## Exercise directions
Looking at the listing below, retype exactly the lines starting at the one containing "ATOM 244 N N" and ending at the one containing "ATOM 259 C C", both included, and nothing else.

## Extracted records
▬▬▬▬▬▬

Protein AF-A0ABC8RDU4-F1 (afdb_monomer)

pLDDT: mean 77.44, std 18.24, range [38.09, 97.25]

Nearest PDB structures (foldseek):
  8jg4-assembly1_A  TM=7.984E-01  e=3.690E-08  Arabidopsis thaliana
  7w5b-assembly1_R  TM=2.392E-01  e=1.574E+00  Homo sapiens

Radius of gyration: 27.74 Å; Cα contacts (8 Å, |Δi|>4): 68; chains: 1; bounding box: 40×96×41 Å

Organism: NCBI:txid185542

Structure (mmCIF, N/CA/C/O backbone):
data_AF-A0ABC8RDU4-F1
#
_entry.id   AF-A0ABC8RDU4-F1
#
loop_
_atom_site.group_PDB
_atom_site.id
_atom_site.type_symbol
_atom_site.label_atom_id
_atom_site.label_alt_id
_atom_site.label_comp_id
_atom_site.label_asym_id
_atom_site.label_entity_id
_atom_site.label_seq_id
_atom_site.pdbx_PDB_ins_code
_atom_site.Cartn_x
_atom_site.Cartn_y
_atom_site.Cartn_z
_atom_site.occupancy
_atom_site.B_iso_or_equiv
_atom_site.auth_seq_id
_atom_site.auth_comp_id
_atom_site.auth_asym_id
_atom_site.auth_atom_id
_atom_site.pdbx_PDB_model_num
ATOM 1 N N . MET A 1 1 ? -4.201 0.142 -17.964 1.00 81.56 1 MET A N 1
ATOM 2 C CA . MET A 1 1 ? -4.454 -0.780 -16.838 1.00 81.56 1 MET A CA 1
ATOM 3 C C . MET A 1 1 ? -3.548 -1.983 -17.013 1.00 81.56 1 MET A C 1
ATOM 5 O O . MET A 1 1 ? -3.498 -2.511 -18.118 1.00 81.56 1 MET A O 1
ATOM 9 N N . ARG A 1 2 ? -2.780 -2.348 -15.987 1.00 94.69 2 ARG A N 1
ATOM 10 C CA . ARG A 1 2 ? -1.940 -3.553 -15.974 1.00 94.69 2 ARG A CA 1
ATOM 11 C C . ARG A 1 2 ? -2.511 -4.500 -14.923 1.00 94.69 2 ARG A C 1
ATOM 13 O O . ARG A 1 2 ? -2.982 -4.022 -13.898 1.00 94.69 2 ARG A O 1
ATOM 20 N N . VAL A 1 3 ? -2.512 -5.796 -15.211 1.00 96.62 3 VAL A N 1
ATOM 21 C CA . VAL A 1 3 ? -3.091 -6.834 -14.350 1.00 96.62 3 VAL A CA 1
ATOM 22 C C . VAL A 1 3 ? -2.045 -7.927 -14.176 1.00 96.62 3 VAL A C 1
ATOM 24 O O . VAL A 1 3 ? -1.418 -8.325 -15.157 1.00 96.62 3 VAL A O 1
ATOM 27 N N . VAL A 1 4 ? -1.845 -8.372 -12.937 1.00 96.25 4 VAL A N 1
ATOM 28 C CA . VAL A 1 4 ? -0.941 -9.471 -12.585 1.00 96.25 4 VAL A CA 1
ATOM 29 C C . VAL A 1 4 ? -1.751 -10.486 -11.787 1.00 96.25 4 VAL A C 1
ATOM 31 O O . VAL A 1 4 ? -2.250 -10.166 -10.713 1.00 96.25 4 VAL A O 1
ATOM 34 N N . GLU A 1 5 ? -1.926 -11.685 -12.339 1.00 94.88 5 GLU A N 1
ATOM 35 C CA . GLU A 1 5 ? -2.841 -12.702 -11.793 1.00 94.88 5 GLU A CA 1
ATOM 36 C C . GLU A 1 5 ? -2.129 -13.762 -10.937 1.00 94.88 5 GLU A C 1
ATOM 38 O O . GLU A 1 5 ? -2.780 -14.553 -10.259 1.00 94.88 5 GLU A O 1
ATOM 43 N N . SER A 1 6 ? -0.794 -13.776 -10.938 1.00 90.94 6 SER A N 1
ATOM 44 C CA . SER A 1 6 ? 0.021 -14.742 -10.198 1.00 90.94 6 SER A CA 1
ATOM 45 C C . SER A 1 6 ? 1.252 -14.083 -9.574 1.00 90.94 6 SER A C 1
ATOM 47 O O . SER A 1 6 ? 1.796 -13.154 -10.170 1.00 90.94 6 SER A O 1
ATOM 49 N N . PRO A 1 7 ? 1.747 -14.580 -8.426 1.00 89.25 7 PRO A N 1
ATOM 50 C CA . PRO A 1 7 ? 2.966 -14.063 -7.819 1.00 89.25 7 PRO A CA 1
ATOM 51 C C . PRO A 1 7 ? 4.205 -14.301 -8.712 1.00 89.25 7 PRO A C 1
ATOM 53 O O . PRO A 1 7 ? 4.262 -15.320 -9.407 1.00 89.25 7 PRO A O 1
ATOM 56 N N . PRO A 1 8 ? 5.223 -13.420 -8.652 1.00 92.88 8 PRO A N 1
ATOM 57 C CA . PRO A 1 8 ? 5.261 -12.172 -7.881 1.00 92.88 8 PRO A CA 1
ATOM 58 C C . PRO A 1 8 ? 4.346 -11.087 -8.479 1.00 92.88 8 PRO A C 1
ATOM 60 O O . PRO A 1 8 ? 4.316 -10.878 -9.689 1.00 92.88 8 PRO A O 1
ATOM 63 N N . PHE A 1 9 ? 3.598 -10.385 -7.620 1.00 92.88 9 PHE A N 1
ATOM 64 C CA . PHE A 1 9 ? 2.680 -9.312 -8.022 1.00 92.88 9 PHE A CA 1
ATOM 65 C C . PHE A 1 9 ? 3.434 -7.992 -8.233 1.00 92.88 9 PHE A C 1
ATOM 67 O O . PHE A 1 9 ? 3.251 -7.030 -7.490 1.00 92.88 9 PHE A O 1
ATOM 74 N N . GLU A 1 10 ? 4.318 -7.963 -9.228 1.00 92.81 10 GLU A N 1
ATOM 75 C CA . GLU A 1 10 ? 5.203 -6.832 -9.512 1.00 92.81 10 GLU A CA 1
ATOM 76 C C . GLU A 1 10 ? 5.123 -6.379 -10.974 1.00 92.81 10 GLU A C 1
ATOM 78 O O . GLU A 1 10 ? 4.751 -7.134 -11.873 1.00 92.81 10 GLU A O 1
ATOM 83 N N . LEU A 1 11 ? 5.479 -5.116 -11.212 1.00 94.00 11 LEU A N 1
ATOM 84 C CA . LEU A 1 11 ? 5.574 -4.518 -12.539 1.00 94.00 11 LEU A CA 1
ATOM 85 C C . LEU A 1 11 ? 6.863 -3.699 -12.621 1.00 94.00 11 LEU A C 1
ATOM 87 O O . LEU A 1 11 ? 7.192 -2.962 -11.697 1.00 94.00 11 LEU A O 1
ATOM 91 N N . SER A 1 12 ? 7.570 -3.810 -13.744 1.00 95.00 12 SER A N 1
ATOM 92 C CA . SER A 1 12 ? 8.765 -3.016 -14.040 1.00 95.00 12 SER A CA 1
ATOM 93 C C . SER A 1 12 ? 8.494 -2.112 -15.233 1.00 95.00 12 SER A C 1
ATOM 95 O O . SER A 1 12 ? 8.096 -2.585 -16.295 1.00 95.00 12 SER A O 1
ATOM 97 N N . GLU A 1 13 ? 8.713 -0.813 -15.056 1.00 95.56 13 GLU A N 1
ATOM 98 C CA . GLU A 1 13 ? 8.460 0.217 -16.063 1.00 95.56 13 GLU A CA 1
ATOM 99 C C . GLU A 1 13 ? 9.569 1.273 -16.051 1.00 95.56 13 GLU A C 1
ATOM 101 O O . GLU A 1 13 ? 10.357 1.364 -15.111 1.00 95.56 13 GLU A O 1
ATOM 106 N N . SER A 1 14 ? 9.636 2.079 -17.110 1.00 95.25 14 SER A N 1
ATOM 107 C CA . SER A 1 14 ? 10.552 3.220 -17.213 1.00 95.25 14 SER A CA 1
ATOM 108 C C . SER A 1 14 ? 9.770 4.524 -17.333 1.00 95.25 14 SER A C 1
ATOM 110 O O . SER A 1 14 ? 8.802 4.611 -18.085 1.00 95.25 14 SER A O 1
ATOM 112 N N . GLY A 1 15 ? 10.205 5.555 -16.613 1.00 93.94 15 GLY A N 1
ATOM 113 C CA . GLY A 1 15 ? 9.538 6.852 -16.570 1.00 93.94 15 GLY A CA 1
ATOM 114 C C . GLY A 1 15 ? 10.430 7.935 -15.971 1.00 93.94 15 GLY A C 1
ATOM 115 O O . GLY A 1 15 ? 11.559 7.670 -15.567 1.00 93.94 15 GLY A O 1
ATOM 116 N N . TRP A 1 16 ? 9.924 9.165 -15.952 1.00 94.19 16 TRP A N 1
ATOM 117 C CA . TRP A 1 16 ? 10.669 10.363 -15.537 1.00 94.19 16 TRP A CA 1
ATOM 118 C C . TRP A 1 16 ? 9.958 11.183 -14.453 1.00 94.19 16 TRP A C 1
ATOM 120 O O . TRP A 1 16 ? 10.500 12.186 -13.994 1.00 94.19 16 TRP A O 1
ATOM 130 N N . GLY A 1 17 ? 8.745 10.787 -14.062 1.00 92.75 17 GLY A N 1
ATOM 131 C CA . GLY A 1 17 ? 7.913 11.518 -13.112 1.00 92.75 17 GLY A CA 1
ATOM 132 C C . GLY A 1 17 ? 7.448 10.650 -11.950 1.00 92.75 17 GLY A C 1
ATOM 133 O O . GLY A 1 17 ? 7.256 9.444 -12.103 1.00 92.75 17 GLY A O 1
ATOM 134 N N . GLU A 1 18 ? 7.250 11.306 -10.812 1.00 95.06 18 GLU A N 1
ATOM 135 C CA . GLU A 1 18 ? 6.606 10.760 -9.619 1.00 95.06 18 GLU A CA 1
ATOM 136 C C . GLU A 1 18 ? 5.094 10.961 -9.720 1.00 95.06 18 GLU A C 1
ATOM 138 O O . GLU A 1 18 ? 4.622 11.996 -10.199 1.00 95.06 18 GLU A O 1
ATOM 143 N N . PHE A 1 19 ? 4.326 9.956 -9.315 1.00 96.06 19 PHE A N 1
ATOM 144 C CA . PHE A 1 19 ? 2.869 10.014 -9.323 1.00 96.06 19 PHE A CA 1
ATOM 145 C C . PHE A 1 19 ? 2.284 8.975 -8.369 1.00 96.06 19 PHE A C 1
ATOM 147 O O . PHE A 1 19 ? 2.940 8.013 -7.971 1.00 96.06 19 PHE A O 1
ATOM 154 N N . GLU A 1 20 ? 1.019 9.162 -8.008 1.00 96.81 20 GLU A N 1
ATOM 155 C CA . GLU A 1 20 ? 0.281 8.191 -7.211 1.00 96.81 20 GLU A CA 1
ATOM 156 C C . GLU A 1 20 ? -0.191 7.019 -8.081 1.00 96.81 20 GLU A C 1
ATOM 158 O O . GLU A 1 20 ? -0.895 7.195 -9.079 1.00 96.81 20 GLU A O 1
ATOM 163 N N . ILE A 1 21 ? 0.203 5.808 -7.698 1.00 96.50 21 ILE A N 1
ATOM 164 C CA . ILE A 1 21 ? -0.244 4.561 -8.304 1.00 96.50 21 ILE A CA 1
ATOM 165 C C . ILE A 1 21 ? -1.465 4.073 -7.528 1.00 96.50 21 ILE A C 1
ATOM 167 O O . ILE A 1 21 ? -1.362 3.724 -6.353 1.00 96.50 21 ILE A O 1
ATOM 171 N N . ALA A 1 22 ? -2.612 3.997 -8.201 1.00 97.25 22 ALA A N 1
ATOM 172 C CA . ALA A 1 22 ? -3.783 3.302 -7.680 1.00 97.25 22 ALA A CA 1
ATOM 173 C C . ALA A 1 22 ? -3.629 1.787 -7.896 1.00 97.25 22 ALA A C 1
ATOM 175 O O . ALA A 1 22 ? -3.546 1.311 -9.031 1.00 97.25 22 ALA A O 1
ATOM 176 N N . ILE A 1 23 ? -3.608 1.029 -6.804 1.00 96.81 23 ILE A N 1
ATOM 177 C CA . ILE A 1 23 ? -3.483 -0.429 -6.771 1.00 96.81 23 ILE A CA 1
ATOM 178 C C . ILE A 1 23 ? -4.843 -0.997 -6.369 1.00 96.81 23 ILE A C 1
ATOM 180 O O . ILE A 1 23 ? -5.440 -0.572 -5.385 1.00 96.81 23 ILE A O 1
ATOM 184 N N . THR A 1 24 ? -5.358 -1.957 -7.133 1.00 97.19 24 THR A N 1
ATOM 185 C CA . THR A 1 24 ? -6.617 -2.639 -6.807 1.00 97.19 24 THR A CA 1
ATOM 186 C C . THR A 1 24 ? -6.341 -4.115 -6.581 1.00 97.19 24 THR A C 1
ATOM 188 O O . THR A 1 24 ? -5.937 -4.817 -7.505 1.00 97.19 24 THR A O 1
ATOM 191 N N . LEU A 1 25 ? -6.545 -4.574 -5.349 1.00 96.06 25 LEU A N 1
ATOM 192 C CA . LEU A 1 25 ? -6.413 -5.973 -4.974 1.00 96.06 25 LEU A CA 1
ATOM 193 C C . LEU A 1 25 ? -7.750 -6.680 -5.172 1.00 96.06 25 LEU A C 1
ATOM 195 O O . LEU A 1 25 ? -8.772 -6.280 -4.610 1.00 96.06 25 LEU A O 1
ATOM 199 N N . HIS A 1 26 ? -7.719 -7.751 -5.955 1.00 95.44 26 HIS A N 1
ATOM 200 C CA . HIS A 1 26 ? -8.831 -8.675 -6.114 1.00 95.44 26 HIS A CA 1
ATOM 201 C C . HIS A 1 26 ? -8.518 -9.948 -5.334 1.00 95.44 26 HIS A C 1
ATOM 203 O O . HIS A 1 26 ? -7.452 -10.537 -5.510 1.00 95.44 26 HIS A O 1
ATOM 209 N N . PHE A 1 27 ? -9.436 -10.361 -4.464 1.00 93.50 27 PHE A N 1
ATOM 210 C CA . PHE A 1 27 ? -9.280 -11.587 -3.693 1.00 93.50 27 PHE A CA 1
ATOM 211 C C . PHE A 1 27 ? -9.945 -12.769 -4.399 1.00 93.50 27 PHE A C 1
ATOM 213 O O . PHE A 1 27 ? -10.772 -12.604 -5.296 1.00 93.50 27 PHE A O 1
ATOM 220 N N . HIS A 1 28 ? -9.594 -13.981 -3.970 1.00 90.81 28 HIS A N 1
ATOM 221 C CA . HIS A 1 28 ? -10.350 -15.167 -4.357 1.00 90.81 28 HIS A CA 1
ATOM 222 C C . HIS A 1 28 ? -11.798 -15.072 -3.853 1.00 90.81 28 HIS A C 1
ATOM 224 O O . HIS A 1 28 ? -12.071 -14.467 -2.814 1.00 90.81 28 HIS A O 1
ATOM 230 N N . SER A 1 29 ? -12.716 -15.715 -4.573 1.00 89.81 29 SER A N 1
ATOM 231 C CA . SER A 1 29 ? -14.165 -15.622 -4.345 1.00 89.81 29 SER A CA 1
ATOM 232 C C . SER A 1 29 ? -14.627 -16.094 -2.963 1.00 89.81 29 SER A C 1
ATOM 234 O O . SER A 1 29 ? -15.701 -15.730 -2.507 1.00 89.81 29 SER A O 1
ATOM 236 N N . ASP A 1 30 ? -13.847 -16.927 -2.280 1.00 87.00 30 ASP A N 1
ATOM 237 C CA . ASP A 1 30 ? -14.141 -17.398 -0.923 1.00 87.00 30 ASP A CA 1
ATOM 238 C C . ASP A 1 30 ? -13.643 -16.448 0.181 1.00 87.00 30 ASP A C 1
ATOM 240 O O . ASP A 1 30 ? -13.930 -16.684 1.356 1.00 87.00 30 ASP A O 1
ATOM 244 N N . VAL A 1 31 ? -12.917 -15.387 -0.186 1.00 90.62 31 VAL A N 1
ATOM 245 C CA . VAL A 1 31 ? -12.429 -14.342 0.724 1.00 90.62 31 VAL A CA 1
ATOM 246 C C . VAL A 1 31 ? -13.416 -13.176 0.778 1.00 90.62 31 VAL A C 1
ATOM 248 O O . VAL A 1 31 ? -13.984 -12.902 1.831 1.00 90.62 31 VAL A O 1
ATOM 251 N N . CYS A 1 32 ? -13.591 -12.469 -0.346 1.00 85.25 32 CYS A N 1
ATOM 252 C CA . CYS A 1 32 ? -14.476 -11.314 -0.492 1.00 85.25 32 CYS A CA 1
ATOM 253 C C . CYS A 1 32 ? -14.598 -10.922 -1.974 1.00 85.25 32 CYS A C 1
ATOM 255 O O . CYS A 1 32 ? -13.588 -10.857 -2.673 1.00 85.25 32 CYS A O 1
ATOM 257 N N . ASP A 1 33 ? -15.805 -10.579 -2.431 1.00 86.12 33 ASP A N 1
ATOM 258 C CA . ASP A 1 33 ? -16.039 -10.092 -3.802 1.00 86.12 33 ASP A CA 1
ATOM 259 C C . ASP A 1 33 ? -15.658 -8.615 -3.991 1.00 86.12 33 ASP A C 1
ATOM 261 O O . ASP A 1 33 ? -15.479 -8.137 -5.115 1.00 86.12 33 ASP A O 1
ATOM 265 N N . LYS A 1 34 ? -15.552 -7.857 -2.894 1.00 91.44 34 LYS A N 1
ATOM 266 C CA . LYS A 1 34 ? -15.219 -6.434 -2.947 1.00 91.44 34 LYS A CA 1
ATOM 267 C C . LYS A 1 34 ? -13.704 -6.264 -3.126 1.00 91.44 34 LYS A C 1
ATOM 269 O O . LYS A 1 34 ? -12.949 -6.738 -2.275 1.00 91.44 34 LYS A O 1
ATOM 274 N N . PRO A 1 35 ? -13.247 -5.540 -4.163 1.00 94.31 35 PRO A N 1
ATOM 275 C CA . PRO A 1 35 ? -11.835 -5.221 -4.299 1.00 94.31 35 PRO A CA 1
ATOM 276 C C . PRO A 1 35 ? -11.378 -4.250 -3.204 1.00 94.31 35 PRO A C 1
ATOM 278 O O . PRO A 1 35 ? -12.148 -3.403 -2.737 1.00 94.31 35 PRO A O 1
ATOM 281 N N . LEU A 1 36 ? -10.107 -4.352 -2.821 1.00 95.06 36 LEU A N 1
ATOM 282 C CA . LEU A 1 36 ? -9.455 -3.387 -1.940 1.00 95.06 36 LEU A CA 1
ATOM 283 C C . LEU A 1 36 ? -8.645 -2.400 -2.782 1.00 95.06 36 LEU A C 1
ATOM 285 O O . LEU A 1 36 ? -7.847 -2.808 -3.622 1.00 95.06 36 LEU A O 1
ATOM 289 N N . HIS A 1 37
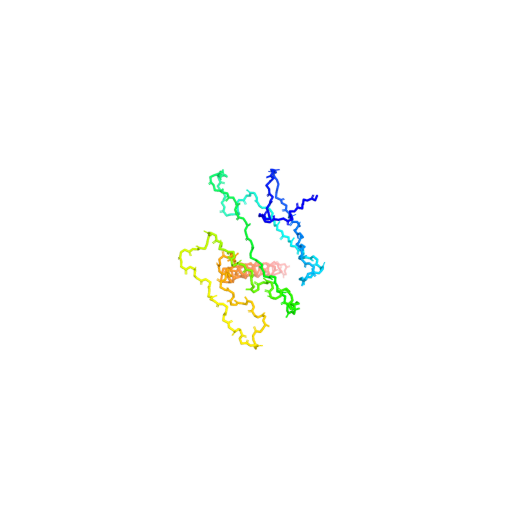 ? -8.847 -1.105 -2.555 1.00 96.06 37 HIS A N 1
ATOM 290 C CA . HIS A 1 37 ? -8.106 -0.049 -3.238 1.00 96.06 37 HIS A CA 1
ATOM 291 C C . HIS A 1 37 ? -7.024 0.502 -2.317 1.00 96.06 37 HIS A C 1
ATOM 293 O O . HIS A 1 37 ? -7.316 0.905 -1.193 1.00 96.06 37 HIS A O 1
ATOM 299 N N . LEU A 1 38 ? -5.799 0.533 -2.822 1.00 94.94 38 LEU A N 1
ATOM 300 C CA . LEU A 1 38 ? -4.620 1.086 -2.175 1.00 94.94 38 LEU A CA 1
ATOM 301 C C . LEU A 1 38 ? -4.018 2.155 -3.085 1.00 94.94 38 LEU A C 1
ATOM 303 O O . LEU A 1 38 ? -4.190 2.122 -4.305 1.00 94.94 38 LEU A O 1
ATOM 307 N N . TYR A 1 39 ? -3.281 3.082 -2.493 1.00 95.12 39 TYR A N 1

▬▬▬▬▬▬

## Your solution
ATOM 244 N N . VAL A 1 31 ? -12.917 -15.387 -0.186 1.00 90.62 31 VAL A N 1
ATOM 245 C CA . VAL A 1 31 ? -12.429 -14.342 0.724 1.00 90.62 31 VAL A CA 1
ATOM 246 C C . VAL A 1 31 ? -13.416 -13.176 0.778 1.00 90.62 31 VAL A C 1
ATOM 248 O O . VAL A 1 31 ? -13.984 -12.902 1.831 1.00 90.62 31 VAL A O 1
ATOM 251 N N . CYS A 1 32 ? -13.591 -12.469 -0.346 1.00 85.25 32 CYS A N 1
ATOM 252 C CA . CYS A 1 32 ? -14.476 -11.314 -0.492 1.00 85.25 32 CYS A CA 1
ATOM 253 C C . CYS A 1 32 ? -14.598 -10.922 -1.974 1.00 85.25 32 CYS A C 1
ATOM 255 O O . CYS A 1 32 ? -13.588 -10.857 -2.673 1.00 85.25 32 CYS A O 1
ATOM 257 N N . ASP A 1 33 ? -15.805 -10.579 -2.431 1.00 86.12 33 ASP A N 1
ATOM 258 C CA . ASP A 1 33 ? -16.039 -10.092 -3.802 1.00 86.12 33 ASP A CA 1
ATOM 259 C C . ASP A 1 33 ? -15.658 -8.615 -3.991 1.00 86.12 33 ASP A C 1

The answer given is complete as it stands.